### Work to be completed
From the entries below, return only the lines starting at the one that contains "ATOM 10 C CA" and ending at the one that contains "ATOM 18 N N", exactly as they stand.

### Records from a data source
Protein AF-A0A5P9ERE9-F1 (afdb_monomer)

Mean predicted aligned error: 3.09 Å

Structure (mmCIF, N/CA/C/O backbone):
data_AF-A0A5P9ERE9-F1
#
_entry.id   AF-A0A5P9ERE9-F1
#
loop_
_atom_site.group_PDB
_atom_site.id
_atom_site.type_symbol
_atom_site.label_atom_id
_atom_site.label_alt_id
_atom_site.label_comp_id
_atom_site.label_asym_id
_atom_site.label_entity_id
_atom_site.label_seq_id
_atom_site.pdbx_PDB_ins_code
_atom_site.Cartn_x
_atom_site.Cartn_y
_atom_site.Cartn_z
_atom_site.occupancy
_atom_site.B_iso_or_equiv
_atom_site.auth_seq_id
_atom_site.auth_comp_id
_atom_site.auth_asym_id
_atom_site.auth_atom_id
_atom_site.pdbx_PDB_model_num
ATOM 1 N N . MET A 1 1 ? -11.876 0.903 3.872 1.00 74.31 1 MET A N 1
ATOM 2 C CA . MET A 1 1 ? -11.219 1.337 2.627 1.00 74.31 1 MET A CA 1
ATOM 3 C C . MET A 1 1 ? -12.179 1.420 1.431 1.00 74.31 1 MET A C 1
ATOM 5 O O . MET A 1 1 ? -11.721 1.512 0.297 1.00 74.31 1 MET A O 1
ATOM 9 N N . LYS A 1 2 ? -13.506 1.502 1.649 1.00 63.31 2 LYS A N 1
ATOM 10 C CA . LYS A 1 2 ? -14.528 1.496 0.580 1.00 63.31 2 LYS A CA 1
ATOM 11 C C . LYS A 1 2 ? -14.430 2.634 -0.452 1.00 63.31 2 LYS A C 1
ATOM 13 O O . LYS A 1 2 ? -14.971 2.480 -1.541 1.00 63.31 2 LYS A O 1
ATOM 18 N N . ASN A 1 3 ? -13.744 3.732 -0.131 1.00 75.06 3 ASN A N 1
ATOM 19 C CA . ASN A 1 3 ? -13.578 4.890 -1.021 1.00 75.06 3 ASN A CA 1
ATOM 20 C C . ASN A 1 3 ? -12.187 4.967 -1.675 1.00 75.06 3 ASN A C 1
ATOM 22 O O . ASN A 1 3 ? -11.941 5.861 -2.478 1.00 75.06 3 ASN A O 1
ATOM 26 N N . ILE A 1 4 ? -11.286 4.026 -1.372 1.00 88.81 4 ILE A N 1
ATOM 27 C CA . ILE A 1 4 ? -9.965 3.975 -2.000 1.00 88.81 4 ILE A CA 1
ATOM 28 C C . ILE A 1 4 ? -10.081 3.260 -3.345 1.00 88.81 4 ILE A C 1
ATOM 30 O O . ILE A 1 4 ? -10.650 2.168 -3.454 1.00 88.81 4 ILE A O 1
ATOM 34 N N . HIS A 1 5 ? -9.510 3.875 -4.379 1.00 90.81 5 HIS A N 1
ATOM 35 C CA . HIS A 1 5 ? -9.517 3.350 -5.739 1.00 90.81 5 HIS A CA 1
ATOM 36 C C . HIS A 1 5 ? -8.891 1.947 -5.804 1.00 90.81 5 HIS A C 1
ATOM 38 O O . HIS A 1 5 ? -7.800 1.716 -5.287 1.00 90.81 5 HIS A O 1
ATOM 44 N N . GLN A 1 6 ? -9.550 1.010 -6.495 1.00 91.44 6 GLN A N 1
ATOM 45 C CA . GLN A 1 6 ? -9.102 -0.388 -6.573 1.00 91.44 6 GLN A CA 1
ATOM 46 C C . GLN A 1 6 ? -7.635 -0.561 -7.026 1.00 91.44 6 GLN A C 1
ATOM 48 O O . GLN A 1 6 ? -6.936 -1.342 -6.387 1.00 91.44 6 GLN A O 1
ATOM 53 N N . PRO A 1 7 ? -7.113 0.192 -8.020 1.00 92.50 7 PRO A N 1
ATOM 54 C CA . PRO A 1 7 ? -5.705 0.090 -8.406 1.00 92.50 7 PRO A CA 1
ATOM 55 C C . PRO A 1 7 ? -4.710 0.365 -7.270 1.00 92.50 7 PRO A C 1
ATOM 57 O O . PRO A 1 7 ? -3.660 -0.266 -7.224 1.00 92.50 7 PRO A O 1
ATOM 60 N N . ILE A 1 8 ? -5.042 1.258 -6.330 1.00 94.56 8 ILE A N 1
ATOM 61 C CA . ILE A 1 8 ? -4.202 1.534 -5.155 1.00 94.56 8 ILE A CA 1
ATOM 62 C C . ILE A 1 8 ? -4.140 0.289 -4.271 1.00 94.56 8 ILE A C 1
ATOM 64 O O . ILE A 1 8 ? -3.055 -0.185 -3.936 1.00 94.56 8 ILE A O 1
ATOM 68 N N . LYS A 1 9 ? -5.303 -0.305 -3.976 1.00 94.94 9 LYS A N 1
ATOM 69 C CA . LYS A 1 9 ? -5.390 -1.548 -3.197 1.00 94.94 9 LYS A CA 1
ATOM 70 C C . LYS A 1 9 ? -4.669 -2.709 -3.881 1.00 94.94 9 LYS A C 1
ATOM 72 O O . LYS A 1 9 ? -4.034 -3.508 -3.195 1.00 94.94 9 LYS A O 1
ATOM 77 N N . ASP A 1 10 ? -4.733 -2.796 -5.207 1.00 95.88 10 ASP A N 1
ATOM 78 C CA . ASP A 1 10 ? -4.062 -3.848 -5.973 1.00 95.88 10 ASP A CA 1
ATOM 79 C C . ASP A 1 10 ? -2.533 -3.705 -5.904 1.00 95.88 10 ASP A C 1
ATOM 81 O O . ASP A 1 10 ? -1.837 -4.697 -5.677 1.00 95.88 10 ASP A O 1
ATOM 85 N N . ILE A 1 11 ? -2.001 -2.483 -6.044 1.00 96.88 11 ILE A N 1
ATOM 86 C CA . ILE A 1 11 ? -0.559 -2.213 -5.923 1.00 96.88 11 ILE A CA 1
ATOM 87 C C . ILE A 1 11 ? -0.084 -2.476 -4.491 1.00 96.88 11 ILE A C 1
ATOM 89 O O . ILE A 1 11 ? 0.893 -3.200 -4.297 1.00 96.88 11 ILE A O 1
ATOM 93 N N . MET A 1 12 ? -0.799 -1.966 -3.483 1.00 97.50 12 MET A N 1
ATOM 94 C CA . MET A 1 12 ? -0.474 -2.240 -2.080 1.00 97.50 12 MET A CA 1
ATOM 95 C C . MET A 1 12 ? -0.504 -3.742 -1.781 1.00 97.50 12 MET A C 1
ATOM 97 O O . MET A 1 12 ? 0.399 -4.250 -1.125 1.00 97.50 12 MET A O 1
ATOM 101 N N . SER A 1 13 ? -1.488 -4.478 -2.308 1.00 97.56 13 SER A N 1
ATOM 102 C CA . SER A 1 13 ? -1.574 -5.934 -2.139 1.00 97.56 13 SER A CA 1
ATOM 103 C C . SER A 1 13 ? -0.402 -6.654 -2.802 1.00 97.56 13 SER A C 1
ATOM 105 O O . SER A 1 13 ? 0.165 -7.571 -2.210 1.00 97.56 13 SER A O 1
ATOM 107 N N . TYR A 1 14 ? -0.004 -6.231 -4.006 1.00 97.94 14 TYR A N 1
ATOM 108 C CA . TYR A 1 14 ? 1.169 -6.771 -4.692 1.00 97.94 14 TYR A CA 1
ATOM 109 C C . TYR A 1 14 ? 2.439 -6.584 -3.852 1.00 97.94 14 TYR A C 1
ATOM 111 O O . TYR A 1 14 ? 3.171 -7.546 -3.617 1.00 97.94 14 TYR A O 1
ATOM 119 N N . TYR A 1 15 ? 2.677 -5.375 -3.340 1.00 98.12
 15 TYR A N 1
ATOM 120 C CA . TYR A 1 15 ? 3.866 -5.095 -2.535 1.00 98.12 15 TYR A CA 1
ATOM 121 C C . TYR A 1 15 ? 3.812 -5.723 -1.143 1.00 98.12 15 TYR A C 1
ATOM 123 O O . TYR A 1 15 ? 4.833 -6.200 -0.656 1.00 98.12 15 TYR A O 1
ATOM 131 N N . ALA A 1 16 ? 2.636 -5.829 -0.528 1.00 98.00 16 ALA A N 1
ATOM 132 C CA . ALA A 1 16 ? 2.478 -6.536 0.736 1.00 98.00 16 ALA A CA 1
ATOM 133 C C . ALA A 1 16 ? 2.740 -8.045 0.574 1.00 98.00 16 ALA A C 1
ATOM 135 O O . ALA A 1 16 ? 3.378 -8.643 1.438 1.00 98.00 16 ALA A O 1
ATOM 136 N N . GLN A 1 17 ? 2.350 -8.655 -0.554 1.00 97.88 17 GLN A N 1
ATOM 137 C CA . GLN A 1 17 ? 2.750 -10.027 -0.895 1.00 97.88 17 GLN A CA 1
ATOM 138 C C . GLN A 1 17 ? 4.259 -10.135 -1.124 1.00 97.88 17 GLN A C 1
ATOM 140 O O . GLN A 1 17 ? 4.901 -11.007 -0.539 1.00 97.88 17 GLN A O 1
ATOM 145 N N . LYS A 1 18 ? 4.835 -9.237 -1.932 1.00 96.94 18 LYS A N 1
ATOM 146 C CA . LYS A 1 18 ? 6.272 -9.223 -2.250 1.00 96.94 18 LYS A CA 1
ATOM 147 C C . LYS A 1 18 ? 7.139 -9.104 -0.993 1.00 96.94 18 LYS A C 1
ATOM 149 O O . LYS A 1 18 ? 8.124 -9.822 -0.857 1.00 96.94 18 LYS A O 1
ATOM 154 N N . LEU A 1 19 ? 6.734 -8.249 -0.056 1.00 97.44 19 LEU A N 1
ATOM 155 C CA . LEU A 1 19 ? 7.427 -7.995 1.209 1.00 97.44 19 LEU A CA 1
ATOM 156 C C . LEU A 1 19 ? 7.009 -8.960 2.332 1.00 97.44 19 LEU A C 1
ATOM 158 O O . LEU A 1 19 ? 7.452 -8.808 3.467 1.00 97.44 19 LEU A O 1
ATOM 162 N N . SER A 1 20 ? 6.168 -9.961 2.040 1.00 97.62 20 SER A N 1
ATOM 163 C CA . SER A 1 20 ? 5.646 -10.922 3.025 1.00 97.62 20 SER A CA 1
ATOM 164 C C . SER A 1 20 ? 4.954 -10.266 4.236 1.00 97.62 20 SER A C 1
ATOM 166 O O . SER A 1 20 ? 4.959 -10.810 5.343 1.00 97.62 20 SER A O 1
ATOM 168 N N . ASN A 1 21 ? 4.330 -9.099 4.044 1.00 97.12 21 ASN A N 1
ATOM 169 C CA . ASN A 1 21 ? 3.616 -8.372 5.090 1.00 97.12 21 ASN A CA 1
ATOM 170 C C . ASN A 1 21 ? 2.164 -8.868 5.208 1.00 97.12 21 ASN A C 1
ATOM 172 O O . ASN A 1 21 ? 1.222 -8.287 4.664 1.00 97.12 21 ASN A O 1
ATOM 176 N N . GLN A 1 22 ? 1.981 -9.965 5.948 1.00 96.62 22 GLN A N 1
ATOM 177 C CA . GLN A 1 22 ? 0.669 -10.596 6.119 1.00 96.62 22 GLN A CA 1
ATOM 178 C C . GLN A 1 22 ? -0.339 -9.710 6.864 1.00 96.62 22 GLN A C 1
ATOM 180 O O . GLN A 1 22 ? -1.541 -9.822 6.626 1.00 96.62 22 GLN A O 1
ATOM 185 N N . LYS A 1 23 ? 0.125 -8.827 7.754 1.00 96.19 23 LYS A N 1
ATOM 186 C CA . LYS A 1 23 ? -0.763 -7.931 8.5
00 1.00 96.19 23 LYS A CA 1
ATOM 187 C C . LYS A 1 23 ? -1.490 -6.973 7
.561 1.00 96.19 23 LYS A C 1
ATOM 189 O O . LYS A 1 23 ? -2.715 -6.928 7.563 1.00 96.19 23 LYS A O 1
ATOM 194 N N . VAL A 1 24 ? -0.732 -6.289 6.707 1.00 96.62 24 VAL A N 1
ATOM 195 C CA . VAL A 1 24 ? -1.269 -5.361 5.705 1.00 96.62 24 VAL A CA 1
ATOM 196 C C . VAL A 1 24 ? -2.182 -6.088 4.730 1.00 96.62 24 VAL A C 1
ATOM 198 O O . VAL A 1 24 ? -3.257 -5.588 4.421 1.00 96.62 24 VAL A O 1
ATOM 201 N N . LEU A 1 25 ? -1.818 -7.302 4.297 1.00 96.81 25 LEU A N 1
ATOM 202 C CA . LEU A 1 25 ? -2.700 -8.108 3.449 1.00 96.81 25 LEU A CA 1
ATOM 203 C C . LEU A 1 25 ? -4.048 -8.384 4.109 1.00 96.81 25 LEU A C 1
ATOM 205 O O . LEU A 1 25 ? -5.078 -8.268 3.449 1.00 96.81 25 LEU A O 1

### Written solution
ATOM 10 C CA . LYS A 1 2 ? -14.528 1.496 0.580 1.00 63.31 2 LYS A CA 1
ATOM 11 C C . LYS A 1 2 ? -14.430 2.634 -0.452 1.00 63.31 2 LYS A C 1
ATOM 13 O O . LYS A 1 2 ? -14.971 2.480 -1.541 1.00 63.31 2 LYS A O 1
ATOM 18 N N . ASN A 1 3 ? -13.744 3.732 -0.131 1.00 75.06 3 ASN A N 1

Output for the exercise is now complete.